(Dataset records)
━━━━━━

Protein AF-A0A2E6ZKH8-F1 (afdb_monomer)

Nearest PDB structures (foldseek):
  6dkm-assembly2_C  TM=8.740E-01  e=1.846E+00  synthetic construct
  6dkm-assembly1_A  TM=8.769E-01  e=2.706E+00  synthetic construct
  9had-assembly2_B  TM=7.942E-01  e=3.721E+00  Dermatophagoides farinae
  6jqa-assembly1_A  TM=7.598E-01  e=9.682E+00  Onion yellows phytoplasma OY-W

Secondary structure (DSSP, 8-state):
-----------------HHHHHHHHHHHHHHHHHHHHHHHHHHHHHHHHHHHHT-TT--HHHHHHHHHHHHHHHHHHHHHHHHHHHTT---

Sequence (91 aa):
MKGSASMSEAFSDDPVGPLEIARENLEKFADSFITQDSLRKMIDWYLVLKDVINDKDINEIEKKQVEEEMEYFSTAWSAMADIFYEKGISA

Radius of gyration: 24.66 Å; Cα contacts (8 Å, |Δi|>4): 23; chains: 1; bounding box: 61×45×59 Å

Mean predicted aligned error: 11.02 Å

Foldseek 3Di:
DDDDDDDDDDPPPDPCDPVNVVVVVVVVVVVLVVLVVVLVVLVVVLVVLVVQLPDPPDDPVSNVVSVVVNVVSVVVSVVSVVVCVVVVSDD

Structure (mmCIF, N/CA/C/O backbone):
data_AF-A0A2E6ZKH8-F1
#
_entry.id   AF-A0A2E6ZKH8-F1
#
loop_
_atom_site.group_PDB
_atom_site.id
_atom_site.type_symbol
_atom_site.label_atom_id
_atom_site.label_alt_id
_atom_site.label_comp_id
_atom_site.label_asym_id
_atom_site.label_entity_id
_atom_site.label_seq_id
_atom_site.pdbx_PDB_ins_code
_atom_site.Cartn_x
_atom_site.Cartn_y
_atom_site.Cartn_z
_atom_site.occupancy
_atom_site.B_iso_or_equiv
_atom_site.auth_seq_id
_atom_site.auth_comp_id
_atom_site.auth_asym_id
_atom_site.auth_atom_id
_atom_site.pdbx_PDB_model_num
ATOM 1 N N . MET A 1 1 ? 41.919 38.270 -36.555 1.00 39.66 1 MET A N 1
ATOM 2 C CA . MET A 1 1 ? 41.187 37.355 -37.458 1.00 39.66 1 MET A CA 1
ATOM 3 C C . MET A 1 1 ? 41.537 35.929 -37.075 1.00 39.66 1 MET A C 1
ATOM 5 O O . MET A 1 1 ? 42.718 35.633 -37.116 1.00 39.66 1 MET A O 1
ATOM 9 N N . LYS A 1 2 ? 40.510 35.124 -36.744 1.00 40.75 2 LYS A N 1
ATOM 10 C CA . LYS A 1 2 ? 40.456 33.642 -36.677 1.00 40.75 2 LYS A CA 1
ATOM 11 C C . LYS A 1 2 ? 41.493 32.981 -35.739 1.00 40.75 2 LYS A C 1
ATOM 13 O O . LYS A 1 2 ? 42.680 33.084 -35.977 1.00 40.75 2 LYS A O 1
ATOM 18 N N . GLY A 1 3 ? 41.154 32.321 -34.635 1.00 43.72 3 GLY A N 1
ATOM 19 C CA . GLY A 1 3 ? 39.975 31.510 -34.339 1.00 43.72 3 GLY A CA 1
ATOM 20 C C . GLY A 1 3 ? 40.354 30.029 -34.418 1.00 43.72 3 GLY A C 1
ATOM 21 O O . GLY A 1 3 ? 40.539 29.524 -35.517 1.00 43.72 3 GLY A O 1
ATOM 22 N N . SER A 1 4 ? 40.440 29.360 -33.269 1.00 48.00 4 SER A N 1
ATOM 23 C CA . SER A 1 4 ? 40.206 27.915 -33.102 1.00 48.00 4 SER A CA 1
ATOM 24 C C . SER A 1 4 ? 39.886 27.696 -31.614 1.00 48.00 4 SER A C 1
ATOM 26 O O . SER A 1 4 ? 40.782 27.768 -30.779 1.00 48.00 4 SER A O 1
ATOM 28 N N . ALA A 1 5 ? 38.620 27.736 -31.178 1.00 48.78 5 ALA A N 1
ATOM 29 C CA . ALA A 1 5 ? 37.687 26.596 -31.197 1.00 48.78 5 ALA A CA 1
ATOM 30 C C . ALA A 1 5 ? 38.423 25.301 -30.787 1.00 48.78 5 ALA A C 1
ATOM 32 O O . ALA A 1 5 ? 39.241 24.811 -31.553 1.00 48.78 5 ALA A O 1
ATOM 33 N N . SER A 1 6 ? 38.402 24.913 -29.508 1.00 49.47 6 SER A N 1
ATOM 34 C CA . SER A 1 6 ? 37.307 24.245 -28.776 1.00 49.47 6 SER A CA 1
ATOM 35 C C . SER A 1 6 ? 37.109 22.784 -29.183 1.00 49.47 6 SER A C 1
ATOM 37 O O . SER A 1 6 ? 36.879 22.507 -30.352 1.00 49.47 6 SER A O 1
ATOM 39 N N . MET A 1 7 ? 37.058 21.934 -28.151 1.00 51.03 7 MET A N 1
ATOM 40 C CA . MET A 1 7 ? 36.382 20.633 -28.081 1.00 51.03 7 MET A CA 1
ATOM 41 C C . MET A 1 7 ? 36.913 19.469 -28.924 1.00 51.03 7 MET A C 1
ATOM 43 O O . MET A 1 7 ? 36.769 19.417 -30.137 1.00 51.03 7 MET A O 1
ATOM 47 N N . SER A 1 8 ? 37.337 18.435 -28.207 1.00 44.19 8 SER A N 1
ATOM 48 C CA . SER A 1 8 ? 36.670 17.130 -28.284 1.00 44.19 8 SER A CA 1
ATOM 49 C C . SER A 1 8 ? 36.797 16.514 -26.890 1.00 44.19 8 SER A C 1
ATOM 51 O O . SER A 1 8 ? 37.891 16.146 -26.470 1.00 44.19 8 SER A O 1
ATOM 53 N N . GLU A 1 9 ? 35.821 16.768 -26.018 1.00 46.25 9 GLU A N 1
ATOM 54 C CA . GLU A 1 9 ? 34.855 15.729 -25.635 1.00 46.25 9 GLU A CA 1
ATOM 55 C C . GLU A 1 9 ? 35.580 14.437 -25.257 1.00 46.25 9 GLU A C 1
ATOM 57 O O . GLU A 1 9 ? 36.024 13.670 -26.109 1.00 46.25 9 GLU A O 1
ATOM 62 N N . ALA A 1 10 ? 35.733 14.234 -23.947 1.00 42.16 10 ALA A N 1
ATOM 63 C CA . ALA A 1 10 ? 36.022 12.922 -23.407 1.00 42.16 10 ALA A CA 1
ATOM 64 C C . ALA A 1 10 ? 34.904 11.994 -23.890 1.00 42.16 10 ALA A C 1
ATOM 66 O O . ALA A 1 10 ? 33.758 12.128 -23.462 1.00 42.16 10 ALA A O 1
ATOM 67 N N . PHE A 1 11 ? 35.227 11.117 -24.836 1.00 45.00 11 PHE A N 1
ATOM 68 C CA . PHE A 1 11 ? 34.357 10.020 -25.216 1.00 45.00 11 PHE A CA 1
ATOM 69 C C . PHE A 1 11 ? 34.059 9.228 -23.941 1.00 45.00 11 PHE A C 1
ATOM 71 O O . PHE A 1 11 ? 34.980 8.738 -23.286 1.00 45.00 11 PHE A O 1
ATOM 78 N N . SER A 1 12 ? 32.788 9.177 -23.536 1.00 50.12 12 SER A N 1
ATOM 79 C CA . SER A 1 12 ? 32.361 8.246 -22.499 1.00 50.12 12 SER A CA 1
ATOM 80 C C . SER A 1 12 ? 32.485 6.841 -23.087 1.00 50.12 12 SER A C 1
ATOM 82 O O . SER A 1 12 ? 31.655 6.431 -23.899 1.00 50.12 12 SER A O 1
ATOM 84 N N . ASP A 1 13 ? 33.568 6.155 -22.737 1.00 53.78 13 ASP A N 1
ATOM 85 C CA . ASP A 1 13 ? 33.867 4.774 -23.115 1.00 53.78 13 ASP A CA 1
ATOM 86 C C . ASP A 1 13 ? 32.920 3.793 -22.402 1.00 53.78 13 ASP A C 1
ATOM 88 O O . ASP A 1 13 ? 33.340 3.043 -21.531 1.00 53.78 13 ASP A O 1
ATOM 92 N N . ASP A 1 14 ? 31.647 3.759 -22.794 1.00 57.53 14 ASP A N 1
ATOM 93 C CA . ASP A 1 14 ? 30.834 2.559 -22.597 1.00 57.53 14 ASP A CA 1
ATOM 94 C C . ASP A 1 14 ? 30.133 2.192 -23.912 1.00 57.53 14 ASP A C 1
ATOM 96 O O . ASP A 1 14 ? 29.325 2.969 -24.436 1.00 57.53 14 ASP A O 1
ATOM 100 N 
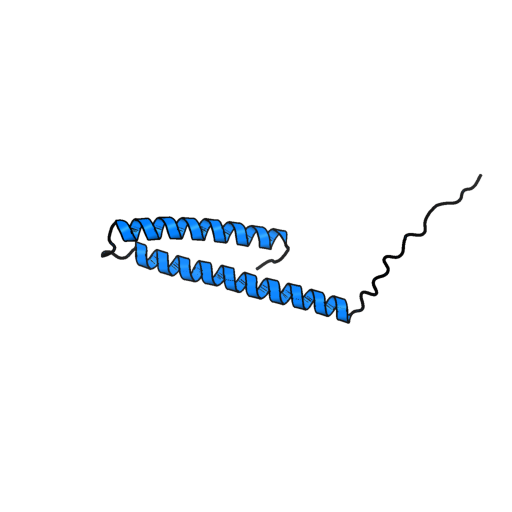N . PRO A 1 15 ? 30.424 1.014 -24.498 1.00 49.16 15 PRO A N 1
ATOM 101 C CA . PRO A 1 15 ? 29.700 0.528 -25.658 1.00 49.16 15 PRO A CA 1
ATOM 102 C C . PRO A 1 15 ? 28.317 0.046 -25.206 1.00 49.16 15 PRO A C 1
ATOM 104 O O . PRO A 1 15 ? 28.112 -1.138 -24.943 1.00 49.16 15 PRO A O 1
ATOM 107 N N . VAL A 1 16 ? 27.341 0.952 -25.135 1.00 60.25 16 VAL A N 1
ATOM 108 C CA . VAL A 1 16 ? 25.941 0.588 -24.881 1.00 60.25 16 VAL A CA 1
ATOM 109 C C . VAL A 1 16 ? 25.357 -0.033 -26.157 1.00 60.25 16 VAL A C 1
ATOM 111 O O . VAL A 1 16 ? 24.755 0.631 -27.001 1.00 60.25 16 VAL A O 1
ATOM 114 N N . GLY A 1 17 ? 25.612 -1.325 -26.364 1.00 74.56 17 GLY A N 1
ATOM 115 C CA . GLY A 1 17 ? 25.037 -2.078 -27.477 1.00 74.56 17 GLY A CA 1
ATOM 116 C C . GLY A 1 17 ? 23.519 -2.267 -27.309 1.00 74.56 17 GLY A C 1
ATOM 117 O O . GLY A 1 17 ? 23.016 -2.223 -26.187 1.00 74.56 17 GLY A O 1
ATOM 118 N N . PRO A 1 18 ? 22.764 -2.562 -28.385 1.00 82.62 18 PRO A N 1
ATOM 119 C CA . PRO A 1 18 ? 21.311 -2.772 -28.307 1.00 82.62 18 PRO A CA 1
ATOM 120 C C . PRO A 1 18 ? 20.870 -3.827 -27.277 1.00 82.62 18 PRO A C 1
ATOM 122 O O . PRO A 1 18 ? 19.778 -3.731 -26.724 1.00 82.62 18 PRO A O 1
ATOM 125 N N . LEU A 1 19 ? 21.720 -4.824 -27.007 1.00 85.75 19 LEU A N 1
ATOM 126 C CA . LEU A 1 19 ? 21.469 -5.857 -25.998 1.00 85.75 19 LEU A CA 1
ATOM 127 C C . LEU A 1 19 ? 21.602 -5.336 -24.561 1.00 85.75 19 LEU A C 1
ATOM 129 O O . LEU A 1 19 ? 20.852 -5.777 -23.697 1.00 85.75 19 LEU A O 1
ATOM 133 N N . GLU A 1 20 ? 22.502 -4.385 -24.317 1.00 85.44 20 GLU A N 1
ATOM 134 C CA . GLU A 1 20 ? 22.698 -3.785 -22.994 1.00 85.44 20 GLU A CA 1
ATOM 135 C C . GLU A 1 20 ? 21.508 -2.889 -22.631 1.00 85.44 20 GLU A C 1
ATOM 137 O O . GLU A 1 20 ? 20.927 -3.022 -21.558 1.00 85.44 20 GLU A O 1
ATOM 142 N N . ILE A 1 21 ? 21.033 -2.094 -23.597 1.00 84.19 21 ILE A N 1
ATOM 143 C CA . ILE A 1 21 ? 19.787 -1.318 -23.473 1.00 84.19 21 ILE A CA 1
ATOM 144 C C . ILE A 1 21 ? 18.594 -2.244 -23.205 1.00 84.19 21 ILE A C 1
ATOM 146 O O . ILE A 1 21 ? 17.743 -1.952 -22.365 1.00 84.19 21 ILE A O 1
ATOM 150 N N . ALA A 1 22 ? 18.508 -3.372 -23.918 1.00 83.19 22 ALA A N 1
ATOM 151 C CA . ALA A 1 22 ? 17.440 -4.344 -23.707 1.00 83.19 22 ALA A CA 1
ATOM 152 C C . ALA A 1 22 ? 17.488 -4.958 -22.297 1.00 83.19 22 ALA A C 1
ATOM 154 O O . ALA A 1 22 ? 16.433 -5.134 -21.687 1.00 83.19 22 ALA A O 1
ATOM 155 N N . ARG A 1 23 ? 18.688 -5.235 -21.766 1.00 84.56 23 ARG A N 1
ATOM 156 C CA . ARG A 1 23 ? 18.895 -5.720 -20.393 1.00 84.56 23 ARG A CA 1
ATOM 157 C C . ARG A 1 23 ? 18.432 -4.691 -19.363 1.00 84.56 23 ARG A C 1
ATOM 159 O O . ARG A 1 23 ? 17.595 -5.022 -18.530 1.00 84.56 23 ARG A O 1
ATOM 166 N N . GLU A 1 24 ? 18.893 -3.446 -19.466 1.00 85.12 24 GLU A N 1
ATOM 167 C CA . GLU A 1 24 ? 18.484 -2.365 -18.558 1.00 85.12 24 GLU A CA 1
ATOM 168 C C . GLU A 1 24 ? 16.968 -2.129 -18.575 1.00 85.12 24 GLU A C 1
ATOM 170 O O . GLU A 1 24 ? 16.351 -1.888 -17.538 1.00 85.12 24 GLU A O 1
ATOM 175 N N . ASN A 1 25 ? 16.340 -2.203 -19.751 1.00 84.00 25 ASN A N 1
ATOM 176 C CA . ASN A 1 25 ? 14.892 -
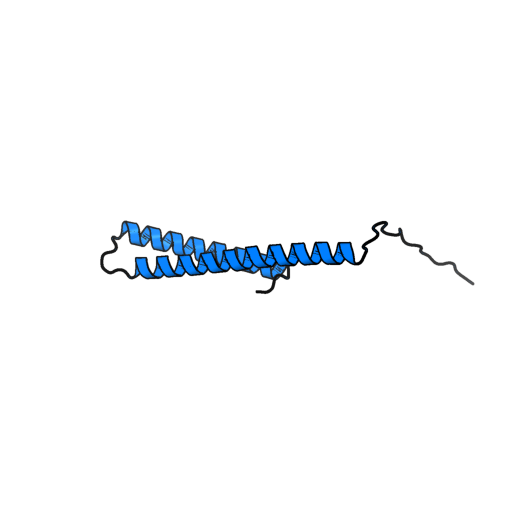2.051 -19.871 1.00 84.00 25 ASN A CA 1
ATOM 177 C C . ASN A 1 25 ? 14.134 -3.219 -19.231 1.00 84.00 25 ASN A C 1
ATOM 179 O O . ASN A 1 25 ? 13.088 -2.999 -18.620 1.00 84.00 25 ASN A O 1
ATOM 183 N N . LEU A 1 26 ? 14.650 -4.446 -19.350 1.00 85.62 26 LEU A N 1
ATOM 184 C CA . LEU A 1 26 ? 14.057 -5.615 -18.706 1.00 85.62 26 LEU A CA 1
ATOM 185 C C . LEU A 1 26 ? 14.165 -5.528 -17.180 1.00 85.62 26 LEU A C 1
ATOM 187 O O . LEU A 1 26 ? 13.203 -5.857 -16.492 1.00 85.62 26 LEU A O 1
ATOM 191 N N . GLU A 1 27 ? 15.296 -5.052 -16.660 1.00 84.81 27 GLU A N 1
ATOM 192 C CA . GLU A 1 27 ? 15.492 -4.814 -15.224 1.00 84.81 27 GLU A CA 1
ATOM 193 C C . GLU A 1 27 ? 14.505 -3.763 -14.704 1.00 84.81 27 GLU A C 1
ATOM 195 O O . GLU A 1 27 ? 13.757 -4.036 -13.768 1.00 84.81 27 GLU A O 1
ATOM 200 N N . LYS A 1 28 ? 14.385 -2.617 -15.389 1.00 82.38 28 LYS A N 1
ATOM 201 C CA . LYS A 1 28 ? 13.397 -1.576 -15.047 1.00 82.38 28 LYS A CA 1
ATOM 202 C C . LYS A 1 28 ? 11.956 -2.095 -15.085 1.00 82.38 28 LYS A C 1
ATOM 204 O O . LYS A 1 28 ? 11.149 -1.714 -14.241 1.00 82.38 28 LYS A O 1
ATOM 209 N N . PHE A 1 29 ? 11.627 -2.952 -16.054 1.00 83.06 29 PHE A N 1
ATOM 210 C CA . PHE A 1 29 ? 10.308 -3
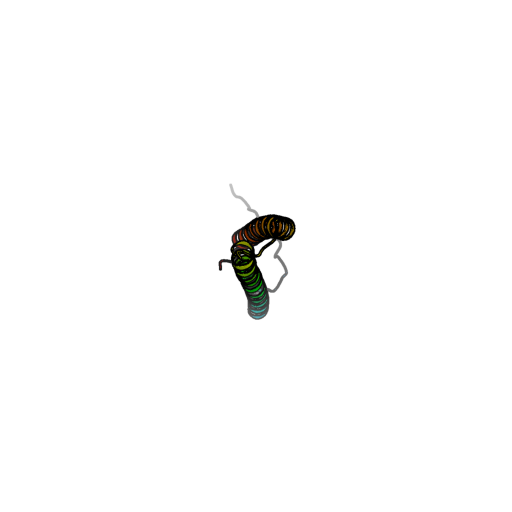.579 -16.155 1.00 83.06 29 PHE A CA 1
ATOM 211 C C . PHE A 1 29 ? 10.047 -4.582 -15.021 1.00 83.06 29 PHE A C 1
ATOM 213 O O . PHE A 1 29 ? 8.954 -4.620 -14.463 1.00 83.06 29 PHE A O 1
ATOM 220 N N . ALA A 1 30 ? 11.031 -5.407 -14.665 1.00 83.44 30 ALA A N 1
ATOM 221 C CA . ALA A 1 30 ? 10.888 -6.344 -13.555 1.00 83.44 30 ALA A CA 1
ATOM 222 C C . ALA A 1 30 ? 10.703 -5.596 -12.224 1.00 83.44 30 ALA A C 1
ATOM 224 O O . ALA A 1 30 ? 9.807 -5.934 -11.446 1.00 83.44 30 ALA A O 1
ATOM 225 N N . ASP A 1 31 ? 11.489 -4.541 -12.006 1.00 83.06 31 ASP A N 1
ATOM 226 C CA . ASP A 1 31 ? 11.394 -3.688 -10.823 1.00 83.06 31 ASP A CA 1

━━━━━━

### WORK TASK
Whenever the word "construct" shows up in a line of the entries above, copy that line.

### EXERCISE OUTPUT
  6dkm-assembly2_C  TM=8.740E-01  e=1.846E+00  synthetic construct
  6dkm-assembly1_A  TM=8.769E-01  e=2.706E+00  synthetic construct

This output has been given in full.